Restrict the output to the lines below starting at the one that contains "ATOM 136 N N" and ending at the one that contains "ATOM 152 C C", and restate them word for word, both ends included.

━━ Listed entries ━━

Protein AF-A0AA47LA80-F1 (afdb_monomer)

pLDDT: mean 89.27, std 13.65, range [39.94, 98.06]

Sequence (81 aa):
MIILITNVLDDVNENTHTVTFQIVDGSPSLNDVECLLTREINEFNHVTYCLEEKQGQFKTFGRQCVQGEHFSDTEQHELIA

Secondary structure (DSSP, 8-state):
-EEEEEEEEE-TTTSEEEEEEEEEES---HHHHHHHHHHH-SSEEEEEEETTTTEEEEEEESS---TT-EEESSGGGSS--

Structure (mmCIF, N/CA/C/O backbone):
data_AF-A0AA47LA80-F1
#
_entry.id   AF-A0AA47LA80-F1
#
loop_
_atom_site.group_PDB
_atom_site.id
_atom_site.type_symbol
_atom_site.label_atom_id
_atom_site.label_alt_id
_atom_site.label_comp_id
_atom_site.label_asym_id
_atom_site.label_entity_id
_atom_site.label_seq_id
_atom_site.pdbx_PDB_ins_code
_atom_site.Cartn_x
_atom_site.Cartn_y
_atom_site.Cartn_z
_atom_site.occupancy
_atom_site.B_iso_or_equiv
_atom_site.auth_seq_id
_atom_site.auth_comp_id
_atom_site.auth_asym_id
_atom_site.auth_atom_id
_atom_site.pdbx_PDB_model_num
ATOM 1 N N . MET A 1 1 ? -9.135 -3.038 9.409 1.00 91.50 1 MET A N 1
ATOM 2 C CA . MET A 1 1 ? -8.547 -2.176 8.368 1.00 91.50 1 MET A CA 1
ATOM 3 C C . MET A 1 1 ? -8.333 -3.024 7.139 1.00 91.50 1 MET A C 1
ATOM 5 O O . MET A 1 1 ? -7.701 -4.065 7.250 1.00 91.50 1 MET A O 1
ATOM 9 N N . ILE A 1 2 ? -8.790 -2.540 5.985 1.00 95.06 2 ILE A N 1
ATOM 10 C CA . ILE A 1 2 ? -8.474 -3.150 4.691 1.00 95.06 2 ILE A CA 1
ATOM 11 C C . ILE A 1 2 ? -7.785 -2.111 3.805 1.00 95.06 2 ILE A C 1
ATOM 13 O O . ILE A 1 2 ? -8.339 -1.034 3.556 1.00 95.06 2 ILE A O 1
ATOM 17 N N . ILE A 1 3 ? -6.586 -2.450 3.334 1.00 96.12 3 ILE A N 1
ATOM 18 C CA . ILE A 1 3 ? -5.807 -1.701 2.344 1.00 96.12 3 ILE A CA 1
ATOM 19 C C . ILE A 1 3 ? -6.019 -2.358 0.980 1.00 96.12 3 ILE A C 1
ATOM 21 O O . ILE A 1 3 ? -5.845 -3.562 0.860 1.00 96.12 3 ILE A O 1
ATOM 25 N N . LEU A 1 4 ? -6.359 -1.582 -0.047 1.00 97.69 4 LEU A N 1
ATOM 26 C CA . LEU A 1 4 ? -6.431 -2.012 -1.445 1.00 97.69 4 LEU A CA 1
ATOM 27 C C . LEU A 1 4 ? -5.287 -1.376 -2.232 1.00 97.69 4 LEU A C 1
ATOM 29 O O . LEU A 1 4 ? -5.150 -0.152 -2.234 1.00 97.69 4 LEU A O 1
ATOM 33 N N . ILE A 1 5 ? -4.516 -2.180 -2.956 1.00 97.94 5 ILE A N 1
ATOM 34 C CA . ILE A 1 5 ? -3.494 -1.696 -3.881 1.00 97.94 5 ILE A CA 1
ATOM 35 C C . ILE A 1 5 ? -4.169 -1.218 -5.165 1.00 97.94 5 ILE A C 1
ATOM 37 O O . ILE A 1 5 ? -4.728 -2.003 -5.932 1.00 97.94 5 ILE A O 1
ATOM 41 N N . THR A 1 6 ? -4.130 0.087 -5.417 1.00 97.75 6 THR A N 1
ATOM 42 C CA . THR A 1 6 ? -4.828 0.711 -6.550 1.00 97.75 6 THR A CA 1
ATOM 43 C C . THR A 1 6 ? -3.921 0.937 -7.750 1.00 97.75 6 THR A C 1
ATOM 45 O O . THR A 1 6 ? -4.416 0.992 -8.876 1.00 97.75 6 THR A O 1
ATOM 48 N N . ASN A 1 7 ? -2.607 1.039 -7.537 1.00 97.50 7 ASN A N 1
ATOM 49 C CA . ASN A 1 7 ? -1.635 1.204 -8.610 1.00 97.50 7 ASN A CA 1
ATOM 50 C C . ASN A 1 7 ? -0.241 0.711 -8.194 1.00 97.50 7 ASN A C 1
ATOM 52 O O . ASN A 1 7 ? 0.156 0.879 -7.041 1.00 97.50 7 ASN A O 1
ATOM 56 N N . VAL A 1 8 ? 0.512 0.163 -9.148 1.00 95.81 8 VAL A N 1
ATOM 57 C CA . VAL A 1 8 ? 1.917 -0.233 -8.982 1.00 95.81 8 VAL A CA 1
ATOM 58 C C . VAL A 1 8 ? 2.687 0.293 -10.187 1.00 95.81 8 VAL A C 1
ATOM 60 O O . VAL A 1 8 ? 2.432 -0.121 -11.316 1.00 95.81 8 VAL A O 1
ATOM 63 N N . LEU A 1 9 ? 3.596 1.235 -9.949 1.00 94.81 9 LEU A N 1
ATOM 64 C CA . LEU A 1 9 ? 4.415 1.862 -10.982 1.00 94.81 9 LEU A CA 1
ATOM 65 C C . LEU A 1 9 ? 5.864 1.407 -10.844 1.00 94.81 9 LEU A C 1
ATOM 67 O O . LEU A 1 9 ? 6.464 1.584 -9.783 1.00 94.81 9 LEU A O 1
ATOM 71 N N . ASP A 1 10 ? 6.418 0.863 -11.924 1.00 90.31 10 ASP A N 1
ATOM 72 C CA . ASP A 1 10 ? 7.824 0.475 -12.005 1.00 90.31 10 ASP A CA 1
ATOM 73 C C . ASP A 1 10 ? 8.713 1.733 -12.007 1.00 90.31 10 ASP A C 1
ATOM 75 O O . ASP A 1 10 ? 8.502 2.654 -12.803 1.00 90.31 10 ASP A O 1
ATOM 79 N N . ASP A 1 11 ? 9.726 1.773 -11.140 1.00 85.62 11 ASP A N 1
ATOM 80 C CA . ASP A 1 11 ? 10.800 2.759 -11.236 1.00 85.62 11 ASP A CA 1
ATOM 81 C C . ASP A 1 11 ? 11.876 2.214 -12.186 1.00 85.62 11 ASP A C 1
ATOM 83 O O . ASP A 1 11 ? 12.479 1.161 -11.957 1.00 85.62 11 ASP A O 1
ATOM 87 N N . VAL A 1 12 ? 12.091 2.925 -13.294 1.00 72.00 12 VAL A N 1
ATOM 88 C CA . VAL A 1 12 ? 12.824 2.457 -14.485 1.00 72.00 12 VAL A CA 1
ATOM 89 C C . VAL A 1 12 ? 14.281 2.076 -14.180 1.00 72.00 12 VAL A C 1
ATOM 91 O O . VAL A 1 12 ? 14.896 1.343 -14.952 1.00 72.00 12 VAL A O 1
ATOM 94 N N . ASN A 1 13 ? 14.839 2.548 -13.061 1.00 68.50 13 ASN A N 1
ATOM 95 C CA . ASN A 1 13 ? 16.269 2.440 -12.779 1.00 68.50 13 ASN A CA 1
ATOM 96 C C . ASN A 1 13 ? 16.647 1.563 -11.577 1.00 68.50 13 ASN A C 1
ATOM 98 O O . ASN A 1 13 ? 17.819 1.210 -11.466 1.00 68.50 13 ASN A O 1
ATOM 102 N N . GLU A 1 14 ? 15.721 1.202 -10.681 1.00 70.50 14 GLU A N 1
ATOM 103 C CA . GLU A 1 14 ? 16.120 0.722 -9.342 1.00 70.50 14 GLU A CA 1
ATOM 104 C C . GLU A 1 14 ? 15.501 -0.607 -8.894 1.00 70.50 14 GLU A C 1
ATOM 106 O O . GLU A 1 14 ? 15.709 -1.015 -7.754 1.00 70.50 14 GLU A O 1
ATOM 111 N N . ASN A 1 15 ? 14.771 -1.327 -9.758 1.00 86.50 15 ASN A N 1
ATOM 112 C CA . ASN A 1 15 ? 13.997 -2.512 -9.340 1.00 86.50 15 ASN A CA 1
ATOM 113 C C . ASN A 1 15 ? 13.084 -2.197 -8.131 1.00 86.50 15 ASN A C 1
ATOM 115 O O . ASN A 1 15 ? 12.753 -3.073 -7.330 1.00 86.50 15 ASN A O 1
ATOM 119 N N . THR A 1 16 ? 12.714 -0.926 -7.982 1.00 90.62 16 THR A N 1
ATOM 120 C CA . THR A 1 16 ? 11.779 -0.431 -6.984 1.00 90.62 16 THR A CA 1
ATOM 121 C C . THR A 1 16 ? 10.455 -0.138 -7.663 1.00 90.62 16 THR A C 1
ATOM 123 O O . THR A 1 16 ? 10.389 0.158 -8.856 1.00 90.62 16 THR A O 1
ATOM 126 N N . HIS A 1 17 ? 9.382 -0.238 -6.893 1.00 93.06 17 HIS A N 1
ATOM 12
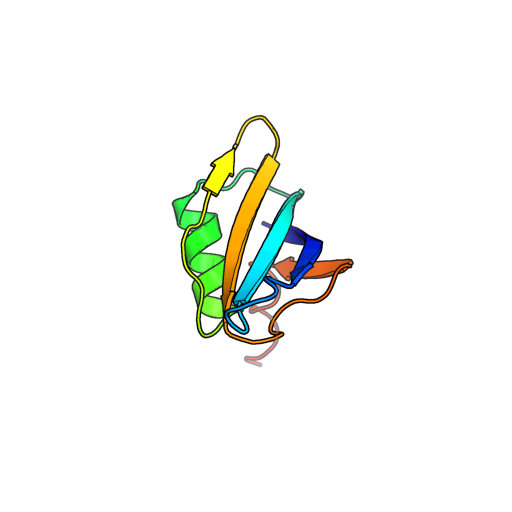7 C CA . HIS A 1 17 ? 8.035 0.030 -7.366 1.00 93.06 17 HIS A CA 1
ATOM 128 C C . HIS A 1 17 ? 7.383 1.033 -6.432 1.00 93.06 17 HIS A C 1
ATOM 130 O O . HIS A 1 17 ? 7.423 0.858 -5.214 1.00 93.06 17 HIS A O 1
ATOM 136 N N . THR A 1 18 ? 6.769 2.071 -6.995 1.00 95.19 18 THR A N 1
ATOM 137 C CA . THR A 1 18 ? 5.896 2.967 -6.234 1.00 95.19 18 THR A CA 1
ATOM 138 C C . THR A 1 18 ? 4.501 2.364 -6.209 1.00 95.19 18 THR A C 1
ATOM 140 O O . THR A 1 18 ? 3.864 2.196 -7.249 1.00 95.19 18 THR A O 1
ATOM 143 N N . VAL A 1 19 ? 4.029 2.039 -5.013 1.00 96.94 19 VAL A N 1
ATOM 144 C CA . VAL A 1 19 ? 2.734 1.414 -4.774 1.00 96.94 19 VAL A CA 1
ATOM 145 C C . VAL A 1 19 ? 1.795 2.460 -4.197 1.00 96.94 19 VAL A C 1
ATOM 147 O O . VAL A 1 19 ? 2.103 3.090 -3.189 1.00 96.94 19 VAL A O 1
ATOM 150 N N . THR A 1 20 ? 0.649 2.656 -4.845 1.00 98.00 20 THR A N 1
ATOM 151 C CA . THR A 1 20 ? -0.445 3.481 -4.321 1.00 98.00 20 THR A CA 1
ATOM 152 C C . THR A 1 20 ? -1.506 2.574 -3.731 1.00 98.00 20 THR A C 1
ATOM 154 O O . THR A 1 20 ? -1.876 1.564 -4.337 1.00 98.00 20 THR A O 1
ATOM 157 N N . PHE A 1 21 ? -2.011 2.952 -2.564 1.00 97.88 21 PHE A N 1
ATOM 158 C CA . PHE A 1 21 ? -3.043 2.207 -1.871 1.00 97.88 21 PHE A CA 1
ATOM 159 C C . PHE A 1 21 ? -4.184 3.100 -1.394 1.00 97.88 21 PHE A C 1
ATOM 161 O O . PHE A 1 21 ? -4.044 4.317 -1.250 1.00 97.88 21 PHE A O 1
ATOM 168 N N . GLN A 1 22 ? -5.319 2.464 -1.117 1.00 98.06 22 GLN A N 1
ATOM 169 C CA . GLN A 1 22 ? -6.505 3.086 -0.548 1.00 98.06 22 GLN A CA 1
ATOM 170 C C . GLN A 1 22 ? -7.015 2.278 0.647 1.00 98.06 22 GLN A C 1
ATOM 172 O O . GLN A 1 22 ? -7.077 1.053 0.591 1.00 98.06 22 GLN A O 1
ATOM 177 N N . ILE A 1 23 ? -7.431 2.960 1.711 1.00 97.00 23 ILE A N 1
ATOM 178 C CA . ILE A 1 23 ? -8.157 2.344 2.822 1.00 97.00 23 ILE A
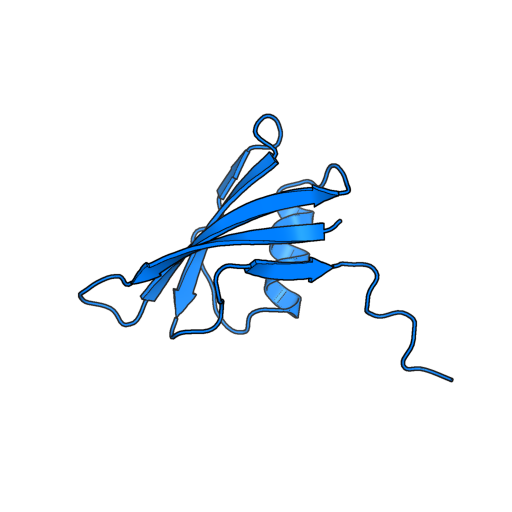 CA 1
ATOM 179 C C . ILE A 1 23 ? -9.622 2.208 2.413 1.00 97.00 23 ILE A C 1
ATOM 181 O O . ILE A 1 23 ? -10.337 3.206 2.289 1.00 97.00 23 ILE A O 1
ATOM 185 N N . VAL A 1 24 ? -10.072 0.972 2.204 1.00 95.62 24 VAL A N 1
ATOM 186 C CA . VAL A 1 24 ? -11.462 0.675 1.816 1.00 95.62 24 VAL A CA 1
ATOM 187 C C . VAL A 1 24 ? -12.347 0.357 3.019 1.00 95.62 24 VAL A C 1
ATOM 189 O O . VAL A 1 24 ? -13.557 0.554 2.946 1.00 95.62 24 VAL A O 1
ATOM 192 N N . ASP A 1 25 ? -11.747 -0.046 4.142 1.00 93.94 25 ASP A N 1
ATOM 193 C CA . ASP A 1 25 ? -12.443 -0.251 5.412 1.00 93.94 25 ASP A CA 1
ATOM 194 C C . ASP A 1 25 ? -11.587 0.180 6.615 1.00 93.94 25 ASP A C 1
ATOM 196 O O . ASP A 1 25 ? -10.383 -0.088 6.683 1.00 93.94 25 ASP A O 1
ATOM 200 N N . GLY A 1 26 ? -12.232 0.845 7.576 1.00 91.75 26 GLY A N 1
ATOM 201 C CA . GLY A 1 26 ? -11.605 1.407 8.773 1.00 91.75 26 GLY A CA 1
ATOM 202 C C . GLY A 1 26 ? -11.144 2.868 8.652 1.00 91.75 26 GLY A C 1
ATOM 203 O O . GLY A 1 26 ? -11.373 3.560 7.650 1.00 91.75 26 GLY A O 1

━━━

#### Solution for this problem
ATOM 136 N N . THR A 1 18 ? 6.769 2.071 -6.995 1.00 95.19 18 THR A N 1
ATOM 137 C CA . THR A 1 18 ? 5.896 2.967 -6.234 1.00 95.19 18 THR A CA 1
ATOM 138 C C . THR A 1 18 ? 4.501 2.364 -6.209 1.00 95.19 18 THR A C 1
ATOM 140 O O . THR A 1 18 ? 3.864 2.196 -7.249 1.00 95.19 18 THR A O 1
ATOM 143 N N . VAL A 1 19 ? 4.029 2.039 -5.013 1.00 96.94 19 VAL A N 1
ATOM 144 C CA . VAL A 1 19 ? 2.734 1.414 -4.774 1.00 96.94 19 VAL A CA 1
ATOM 145 C C . VAL A 1 19 ? 1.795 2.460 -4.197 1.00 96.94 19 VAL A C 1
ATOM 147 O O . VAL A 1 19 ? 2.103 3.090 -3.189 1.00 96.94 19 VAL A O 1
ATOM 150 N N . THR A 1 20 ? 0.649 2.656 -4.845 1.00 98.00 20 THR A N 1
ATOM 151 C CA . THR A 1 20 ? -0.445 3.481 -4.321 1.00 98.00 20 THR A CA 1
ATOM 152 C C . THR A 1 20 ? -1.506 2.574 -3.731 1.00 98.00 20 THR A C 1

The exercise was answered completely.